Various commentaries are now being made about Angelo Persichilli’s appointment as Stephen Harper’s new communications director. Toronto-based Persichilli has covered federal politics in his columns for the Toronto Star, the Hill Times and in the Italian-Canadian newspaper Corriere Canadese, among others, for years. He has also been a commentator and news director at the multilingual Omni-TV.
Toronto Star columnist Chantal Hebert writes, “(His hiring is part of a) larger strategy that has seen the government bypass the parliamentary press gallery to spread and massage its message in the less-filtered but well-attended environment of the local media. …But Persichilli’s recruitment also compounds what amounts to the party’s greatest election failure in the shape of its abysmal absence in Quebec. At a time when the province is opening up to the federalist parties for the first time in decades, the first post-election addition to the senior ranks of the PMO cannot speak French and has a track record of lamenting Quebec’s influence on national affairs. …(Furthermore, Persichilli) a bit more than a year ago…opined that there were too many francophones on and around Parliament Hill.”
Globe and Mail columnist Jane Taber writes, “So what to make of Mr.
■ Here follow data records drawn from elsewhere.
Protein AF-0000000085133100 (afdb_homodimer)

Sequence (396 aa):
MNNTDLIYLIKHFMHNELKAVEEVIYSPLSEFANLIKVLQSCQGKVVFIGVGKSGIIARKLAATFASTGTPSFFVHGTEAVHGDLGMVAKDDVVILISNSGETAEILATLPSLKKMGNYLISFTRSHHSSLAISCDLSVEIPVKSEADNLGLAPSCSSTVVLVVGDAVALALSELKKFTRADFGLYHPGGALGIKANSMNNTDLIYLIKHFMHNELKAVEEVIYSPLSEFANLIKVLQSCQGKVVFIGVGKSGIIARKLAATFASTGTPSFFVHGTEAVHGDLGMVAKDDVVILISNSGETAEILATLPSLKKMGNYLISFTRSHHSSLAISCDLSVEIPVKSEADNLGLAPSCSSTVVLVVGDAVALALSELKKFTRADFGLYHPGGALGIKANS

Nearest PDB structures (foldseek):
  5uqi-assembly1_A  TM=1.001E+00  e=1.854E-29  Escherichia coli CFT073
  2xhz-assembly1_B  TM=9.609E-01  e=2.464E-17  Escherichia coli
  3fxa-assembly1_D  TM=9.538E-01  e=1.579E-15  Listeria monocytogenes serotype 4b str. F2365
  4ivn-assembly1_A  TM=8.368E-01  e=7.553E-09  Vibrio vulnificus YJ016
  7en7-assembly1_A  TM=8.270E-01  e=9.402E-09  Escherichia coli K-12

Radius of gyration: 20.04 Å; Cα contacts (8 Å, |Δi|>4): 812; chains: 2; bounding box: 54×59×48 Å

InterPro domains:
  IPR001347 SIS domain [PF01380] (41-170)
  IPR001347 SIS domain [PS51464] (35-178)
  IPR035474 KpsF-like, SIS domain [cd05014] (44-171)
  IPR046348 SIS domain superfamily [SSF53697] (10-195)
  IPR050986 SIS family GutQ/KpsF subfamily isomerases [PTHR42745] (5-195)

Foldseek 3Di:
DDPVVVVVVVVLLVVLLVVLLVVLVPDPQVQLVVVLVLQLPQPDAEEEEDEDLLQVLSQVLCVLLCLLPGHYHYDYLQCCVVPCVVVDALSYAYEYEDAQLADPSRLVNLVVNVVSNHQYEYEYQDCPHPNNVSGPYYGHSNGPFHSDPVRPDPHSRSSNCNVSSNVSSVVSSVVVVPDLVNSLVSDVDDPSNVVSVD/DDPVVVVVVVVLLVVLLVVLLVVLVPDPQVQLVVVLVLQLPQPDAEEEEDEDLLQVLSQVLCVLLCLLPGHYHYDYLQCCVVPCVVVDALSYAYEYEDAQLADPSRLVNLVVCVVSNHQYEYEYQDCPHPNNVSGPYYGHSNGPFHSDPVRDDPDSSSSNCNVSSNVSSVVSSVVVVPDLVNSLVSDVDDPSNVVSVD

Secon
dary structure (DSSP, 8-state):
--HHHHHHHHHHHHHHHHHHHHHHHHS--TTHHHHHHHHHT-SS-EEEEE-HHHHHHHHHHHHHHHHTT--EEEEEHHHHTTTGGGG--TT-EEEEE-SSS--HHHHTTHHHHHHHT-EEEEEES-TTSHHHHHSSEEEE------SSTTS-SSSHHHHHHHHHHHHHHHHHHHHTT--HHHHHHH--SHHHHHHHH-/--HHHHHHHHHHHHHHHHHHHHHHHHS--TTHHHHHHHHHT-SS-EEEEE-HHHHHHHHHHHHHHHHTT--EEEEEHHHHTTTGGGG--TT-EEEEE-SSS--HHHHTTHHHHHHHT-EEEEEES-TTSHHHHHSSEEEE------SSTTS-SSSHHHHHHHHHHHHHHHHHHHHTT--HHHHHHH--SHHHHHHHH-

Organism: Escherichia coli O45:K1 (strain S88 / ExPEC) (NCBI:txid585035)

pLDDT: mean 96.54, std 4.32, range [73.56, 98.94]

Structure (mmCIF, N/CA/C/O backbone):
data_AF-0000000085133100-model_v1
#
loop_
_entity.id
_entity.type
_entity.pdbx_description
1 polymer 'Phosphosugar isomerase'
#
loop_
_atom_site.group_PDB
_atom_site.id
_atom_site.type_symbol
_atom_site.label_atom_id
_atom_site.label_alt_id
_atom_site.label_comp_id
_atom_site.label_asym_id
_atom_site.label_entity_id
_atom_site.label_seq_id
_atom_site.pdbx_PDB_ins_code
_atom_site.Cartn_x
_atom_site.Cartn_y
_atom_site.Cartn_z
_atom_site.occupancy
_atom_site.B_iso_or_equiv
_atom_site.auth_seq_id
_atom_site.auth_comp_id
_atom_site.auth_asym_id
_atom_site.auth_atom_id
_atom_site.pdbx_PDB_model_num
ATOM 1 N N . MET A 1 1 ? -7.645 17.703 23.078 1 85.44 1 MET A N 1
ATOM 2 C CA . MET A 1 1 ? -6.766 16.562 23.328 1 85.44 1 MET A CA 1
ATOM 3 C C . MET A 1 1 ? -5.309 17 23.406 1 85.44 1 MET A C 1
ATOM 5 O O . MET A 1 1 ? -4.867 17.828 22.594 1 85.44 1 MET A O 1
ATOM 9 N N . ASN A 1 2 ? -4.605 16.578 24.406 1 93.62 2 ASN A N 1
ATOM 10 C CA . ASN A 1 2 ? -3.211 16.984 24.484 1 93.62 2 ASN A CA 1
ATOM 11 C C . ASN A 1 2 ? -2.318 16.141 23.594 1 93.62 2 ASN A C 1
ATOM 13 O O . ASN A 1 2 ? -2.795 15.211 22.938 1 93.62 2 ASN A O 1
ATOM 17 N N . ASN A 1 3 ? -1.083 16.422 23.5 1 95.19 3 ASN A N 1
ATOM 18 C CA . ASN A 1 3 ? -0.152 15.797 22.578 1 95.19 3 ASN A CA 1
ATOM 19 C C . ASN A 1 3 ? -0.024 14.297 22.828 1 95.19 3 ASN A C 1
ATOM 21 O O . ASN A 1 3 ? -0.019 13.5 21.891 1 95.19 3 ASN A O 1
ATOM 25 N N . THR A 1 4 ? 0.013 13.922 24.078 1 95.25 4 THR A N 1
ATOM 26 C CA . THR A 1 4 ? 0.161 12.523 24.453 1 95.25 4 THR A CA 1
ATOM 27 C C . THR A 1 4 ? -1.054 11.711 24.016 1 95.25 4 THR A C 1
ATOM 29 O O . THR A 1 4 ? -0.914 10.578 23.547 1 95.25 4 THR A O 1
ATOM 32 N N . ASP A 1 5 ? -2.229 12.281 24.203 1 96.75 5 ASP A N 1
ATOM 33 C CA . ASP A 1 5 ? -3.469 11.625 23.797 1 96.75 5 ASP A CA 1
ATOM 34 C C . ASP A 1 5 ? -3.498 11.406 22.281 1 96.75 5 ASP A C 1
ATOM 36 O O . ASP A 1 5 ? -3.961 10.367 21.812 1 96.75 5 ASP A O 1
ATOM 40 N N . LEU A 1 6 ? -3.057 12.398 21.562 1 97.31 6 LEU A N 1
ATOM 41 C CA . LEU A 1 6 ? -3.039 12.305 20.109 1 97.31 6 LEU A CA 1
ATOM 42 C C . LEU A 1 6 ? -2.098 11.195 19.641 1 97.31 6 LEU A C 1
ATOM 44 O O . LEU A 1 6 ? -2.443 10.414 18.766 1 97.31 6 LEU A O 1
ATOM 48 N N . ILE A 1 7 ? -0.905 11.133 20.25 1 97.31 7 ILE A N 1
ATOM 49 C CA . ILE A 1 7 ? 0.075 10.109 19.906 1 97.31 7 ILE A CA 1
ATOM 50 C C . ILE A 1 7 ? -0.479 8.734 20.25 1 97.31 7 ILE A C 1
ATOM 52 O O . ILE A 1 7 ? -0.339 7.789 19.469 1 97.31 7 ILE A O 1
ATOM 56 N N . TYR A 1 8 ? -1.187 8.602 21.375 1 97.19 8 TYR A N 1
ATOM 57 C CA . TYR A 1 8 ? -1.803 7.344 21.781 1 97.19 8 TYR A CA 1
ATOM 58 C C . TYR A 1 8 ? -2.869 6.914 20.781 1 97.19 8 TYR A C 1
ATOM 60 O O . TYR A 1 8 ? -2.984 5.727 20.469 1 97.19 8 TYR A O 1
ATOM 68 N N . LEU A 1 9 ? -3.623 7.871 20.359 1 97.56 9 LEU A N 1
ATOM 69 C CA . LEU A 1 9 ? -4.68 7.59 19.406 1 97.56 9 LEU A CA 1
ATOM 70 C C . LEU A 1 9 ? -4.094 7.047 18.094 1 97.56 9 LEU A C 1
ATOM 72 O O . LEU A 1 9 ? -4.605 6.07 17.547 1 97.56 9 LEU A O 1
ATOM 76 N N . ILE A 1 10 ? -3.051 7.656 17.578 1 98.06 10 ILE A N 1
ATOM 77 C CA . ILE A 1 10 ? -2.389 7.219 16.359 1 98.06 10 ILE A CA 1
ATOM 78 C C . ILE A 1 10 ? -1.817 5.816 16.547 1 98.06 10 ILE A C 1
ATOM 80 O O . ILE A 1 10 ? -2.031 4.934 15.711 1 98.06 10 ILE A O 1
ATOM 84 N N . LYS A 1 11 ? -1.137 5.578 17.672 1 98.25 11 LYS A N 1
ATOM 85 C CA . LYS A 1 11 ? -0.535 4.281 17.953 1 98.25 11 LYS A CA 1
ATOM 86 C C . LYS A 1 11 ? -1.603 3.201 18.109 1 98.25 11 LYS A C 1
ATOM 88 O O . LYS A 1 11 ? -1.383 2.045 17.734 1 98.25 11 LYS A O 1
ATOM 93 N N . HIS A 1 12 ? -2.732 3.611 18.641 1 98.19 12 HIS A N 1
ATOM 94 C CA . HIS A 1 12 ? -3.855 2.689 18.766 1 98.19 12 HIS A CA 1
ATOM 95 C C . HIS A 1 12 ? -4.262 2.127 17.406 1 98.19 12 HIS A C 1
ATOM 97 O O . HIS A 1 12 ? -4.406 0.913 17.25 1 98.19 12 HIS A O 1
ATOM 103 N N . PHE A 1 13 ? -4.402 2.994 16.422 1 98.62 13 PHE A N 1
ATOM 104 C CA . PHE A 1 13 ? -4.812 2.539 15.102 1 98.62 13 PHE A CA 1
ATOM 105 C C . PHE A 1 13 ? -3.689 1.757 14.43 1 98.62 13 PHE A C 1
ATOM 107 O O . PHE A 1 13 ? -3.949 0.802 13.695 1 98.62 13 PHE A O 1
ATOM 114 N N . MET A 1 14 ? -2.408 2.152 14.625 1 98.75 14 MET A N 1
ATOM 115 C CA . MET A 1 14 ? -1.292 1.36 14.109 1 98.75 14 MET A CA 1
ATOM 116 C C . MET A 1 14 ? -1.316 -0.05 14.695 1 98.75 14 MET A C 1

Persichilli’s appointment as the Harper Conservatives approach their first full season as a majority government? Many believe it signals a new direction in tone and tactics. Mr. Soudas’s blind loyalty to the Prime Minister caused friction between the PMO and national media. One Tory close to the search for the new DComm noted that putting in someone who isn’t seen as a big-C Conservative in a position so close to Mr. Harper is a relaxation of the partisanship that has characterized this PMO. It’s an appointment too, a veteran Tory MP says, that appeals to the broader public. Mr. Persichilli knows how to communicate, the MP says, through both conventional and ethnic media. …His work…in the ethnic media…is what likely sealed the deal. The Harper Tories have aggressively courted ethnic Canadians, and their work paid off with their successes in Toronto in the May 2 election.”
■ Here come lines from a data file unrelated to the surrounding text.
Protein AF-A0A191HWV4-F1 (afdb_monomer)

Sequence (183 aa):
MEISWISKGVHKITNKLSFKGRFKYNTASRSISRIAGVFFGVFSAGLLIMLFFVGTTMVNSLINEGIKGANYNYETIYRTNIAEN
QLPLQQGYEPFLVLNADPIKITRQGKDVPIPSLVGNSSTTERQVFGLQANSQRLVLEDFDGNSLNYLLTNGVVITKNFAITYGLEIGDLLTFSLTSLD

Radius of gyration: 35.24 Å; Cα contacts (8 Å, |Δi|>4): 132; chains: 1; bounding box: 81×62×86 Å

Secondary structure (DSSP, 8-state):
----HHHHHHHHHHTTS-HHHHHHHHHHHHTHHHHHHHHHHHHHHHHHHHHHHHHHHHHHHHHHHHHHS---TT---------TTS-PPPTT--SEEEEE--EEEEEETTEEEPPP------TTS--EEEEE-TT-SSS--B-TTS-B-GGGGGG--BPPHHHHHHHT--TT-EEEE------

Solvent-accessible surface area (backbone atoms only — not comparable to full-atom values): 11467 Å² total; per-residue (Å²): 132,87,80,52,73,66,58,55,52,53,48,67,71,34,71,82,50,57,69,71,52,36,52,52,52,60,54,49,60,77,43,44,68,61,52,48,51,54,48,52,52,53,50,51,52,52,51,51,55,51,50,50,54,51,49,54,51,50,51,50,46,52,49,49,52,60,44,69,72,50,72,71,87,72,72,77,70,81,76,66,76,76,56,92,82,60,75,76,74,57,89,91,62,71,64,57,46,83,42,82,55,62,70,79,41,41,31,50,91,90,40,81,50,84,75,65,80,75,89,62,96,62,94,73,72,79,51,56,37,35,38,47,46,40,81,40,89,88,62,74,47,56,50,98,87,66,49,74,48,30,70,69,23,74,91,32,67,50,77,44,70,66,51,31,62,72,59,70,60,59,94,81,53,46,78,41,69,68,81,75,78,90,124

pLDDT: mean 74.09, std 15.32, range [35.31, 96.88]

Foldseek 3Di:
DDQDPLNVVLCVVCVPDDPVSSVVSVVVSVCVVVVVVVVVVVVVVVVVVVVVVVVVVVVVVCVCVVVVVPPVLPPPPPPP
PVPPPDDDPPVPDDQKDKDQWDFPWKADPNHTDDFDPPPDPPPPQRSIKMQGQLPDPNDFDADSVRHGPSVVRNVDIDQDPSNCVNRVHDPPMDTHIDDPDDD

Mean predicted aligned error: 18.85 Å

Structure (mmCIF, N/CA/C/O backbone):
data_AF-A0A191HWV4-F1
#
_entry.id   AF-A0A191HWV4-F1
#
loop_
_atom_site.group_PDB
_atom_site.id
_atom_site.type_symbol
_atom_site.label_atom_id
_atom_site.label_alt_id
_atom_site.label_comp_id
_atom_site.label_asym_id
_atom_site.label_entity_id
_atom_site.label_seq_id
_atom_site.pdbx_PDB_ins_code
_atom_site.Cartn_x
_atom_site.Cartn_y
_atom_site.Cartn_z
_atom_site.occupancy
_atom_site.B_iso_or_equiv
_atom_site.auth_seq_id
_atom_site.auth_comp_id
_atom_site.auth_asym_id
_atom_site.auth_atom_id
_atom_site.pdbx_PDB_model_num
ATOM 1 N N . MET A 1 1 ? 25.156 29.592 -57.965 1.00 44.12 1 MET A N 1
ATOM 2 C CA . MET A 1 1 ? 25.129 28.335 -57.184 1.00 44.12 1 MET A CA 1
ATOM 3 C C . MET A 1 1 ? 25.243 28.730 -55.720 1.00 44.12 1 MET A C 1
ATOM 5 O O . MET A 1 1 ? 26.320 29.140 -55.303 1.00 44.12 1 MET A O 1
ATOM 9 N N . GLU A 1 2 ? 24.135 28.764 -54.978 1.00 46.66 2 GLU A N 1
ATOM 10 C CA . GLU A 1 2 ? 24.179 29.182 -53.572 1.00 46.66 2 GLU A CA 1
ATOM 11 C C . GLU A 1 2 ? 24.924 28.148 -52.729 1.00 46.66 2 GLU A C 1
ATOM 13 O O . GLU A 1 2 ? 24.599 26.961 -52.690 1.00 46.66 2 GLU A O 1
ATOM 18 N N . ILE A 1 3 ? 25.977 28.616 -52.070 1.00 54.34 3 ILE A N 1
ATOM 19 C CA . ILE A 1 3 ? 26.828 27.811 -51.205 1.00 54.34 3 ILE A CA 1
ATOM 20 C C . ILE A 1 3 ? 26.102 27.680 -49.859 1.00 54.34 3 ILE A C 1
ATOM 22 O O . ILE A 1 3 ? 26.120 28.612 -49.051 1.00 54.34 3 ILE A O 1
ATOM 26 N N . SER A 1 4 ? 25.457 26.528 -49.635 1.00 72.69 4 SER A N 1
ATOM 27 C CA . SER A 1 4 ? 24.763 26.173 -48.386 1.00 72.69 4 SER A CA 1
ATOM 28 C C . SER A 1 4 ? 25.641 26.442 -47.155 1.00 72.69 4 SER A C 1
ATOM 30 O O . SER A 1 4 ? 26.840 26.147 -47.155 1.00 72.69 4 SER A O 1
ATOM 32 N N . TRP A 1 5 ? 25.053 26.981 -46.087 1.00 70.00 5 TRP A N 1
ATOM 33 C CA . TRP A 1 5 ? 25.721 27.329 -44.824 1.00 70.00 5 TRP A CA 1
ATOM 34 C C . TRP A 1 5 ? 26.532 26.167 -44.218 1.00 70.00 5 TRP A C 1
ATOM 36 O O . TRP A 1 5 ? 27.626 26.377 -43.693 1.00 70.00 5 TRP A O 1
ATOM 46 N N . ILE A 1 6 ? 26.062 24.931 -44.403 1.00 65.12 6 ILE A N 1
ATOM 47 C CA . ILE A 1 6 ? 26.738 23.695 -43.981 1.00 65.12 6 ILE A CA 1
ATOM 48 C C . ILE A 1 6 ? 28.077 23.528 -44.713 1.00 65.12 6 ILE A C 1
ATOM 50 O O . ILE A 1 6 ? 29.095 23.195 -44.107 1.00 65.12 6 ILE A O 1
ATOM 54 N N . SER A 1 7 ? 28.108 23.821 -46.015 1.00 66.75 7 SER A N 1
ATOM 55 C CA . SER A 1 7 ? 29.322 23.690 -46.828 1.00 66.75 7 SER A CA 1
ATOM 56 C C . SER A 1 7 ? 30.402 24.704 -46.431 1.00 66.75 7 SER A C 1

Macleans columnist Paul Wells writes, “Conservatives who tell me they’re really excited about Persichilli’s appointment point not to his sometimes pretty impressionistic columns in the Star but to his c.v., which includes a stint as news director for newscasts of several different languages at Omni TV. Omni, and the Chinese television juggernaut Fairchild, and Punjabi talk radio, and the daily Tsing Tao and Ming Pao newspapers, figure ever higher on the Conservative priority list. Their audience numbers are really high. Their audiences don’t get a lot of news anywhere else — Star readers read the Sun (no really, they do, or many do) and listen to satellite radio and got misty when Lloyd Robertson signed off last night and may have a few blogs they like. Ming Pao readers read Ming Pao.”
For our part, we ‘welcomed’ Persichilli’s appointment in the hope that it is “a sign the government will take a strong stand against unreasonable patent extension demands by the European Union in ongoing free trade negotiations with Canada.” In his October 31, 2010 Toronto Star column criticizing patent term extensions and other protections for brand name drug companies demanded by the EU in the Comprehensive Economic and Trade Agreement negotiations with Canada, Persichilli wrote, “If the pharmaceutical companies get what they want, billions of dollars will be taken out of our pockets and redirected straight into their bank accounts. …It appears that European multinationals want to extend the patent rights from 20 years to 25 and, if the government refuses, they will no longer invest billions of dollars in Canada on research and development, jeopardizing thousands of jobs. …In a normal business, I would say that this [the EU] negotiating tactic was harsh but acceptable. But negotiating for profit by playing with the lives of human beings is repugnant. …For profit, multinationals want to bring prosperity — in the form of investment — to a country where prosperity already exists, while at the same time ignoring countries where people die because they don’t have money to satisfy the multinationals’ inhumane thirst for profit. …Will the government stand up for Canadians?”
Hebert, Taber, Wells along with Postmedia News’ Stephen Maher, the Toronto Sun‘s Brian Daily, and the Canadian Press’ Jonathan Montpetit have all written about Persichilli’s appointment. Who will be the first to ask him his own question, “Will the government stand up for Canadians” on CETA and drug patents?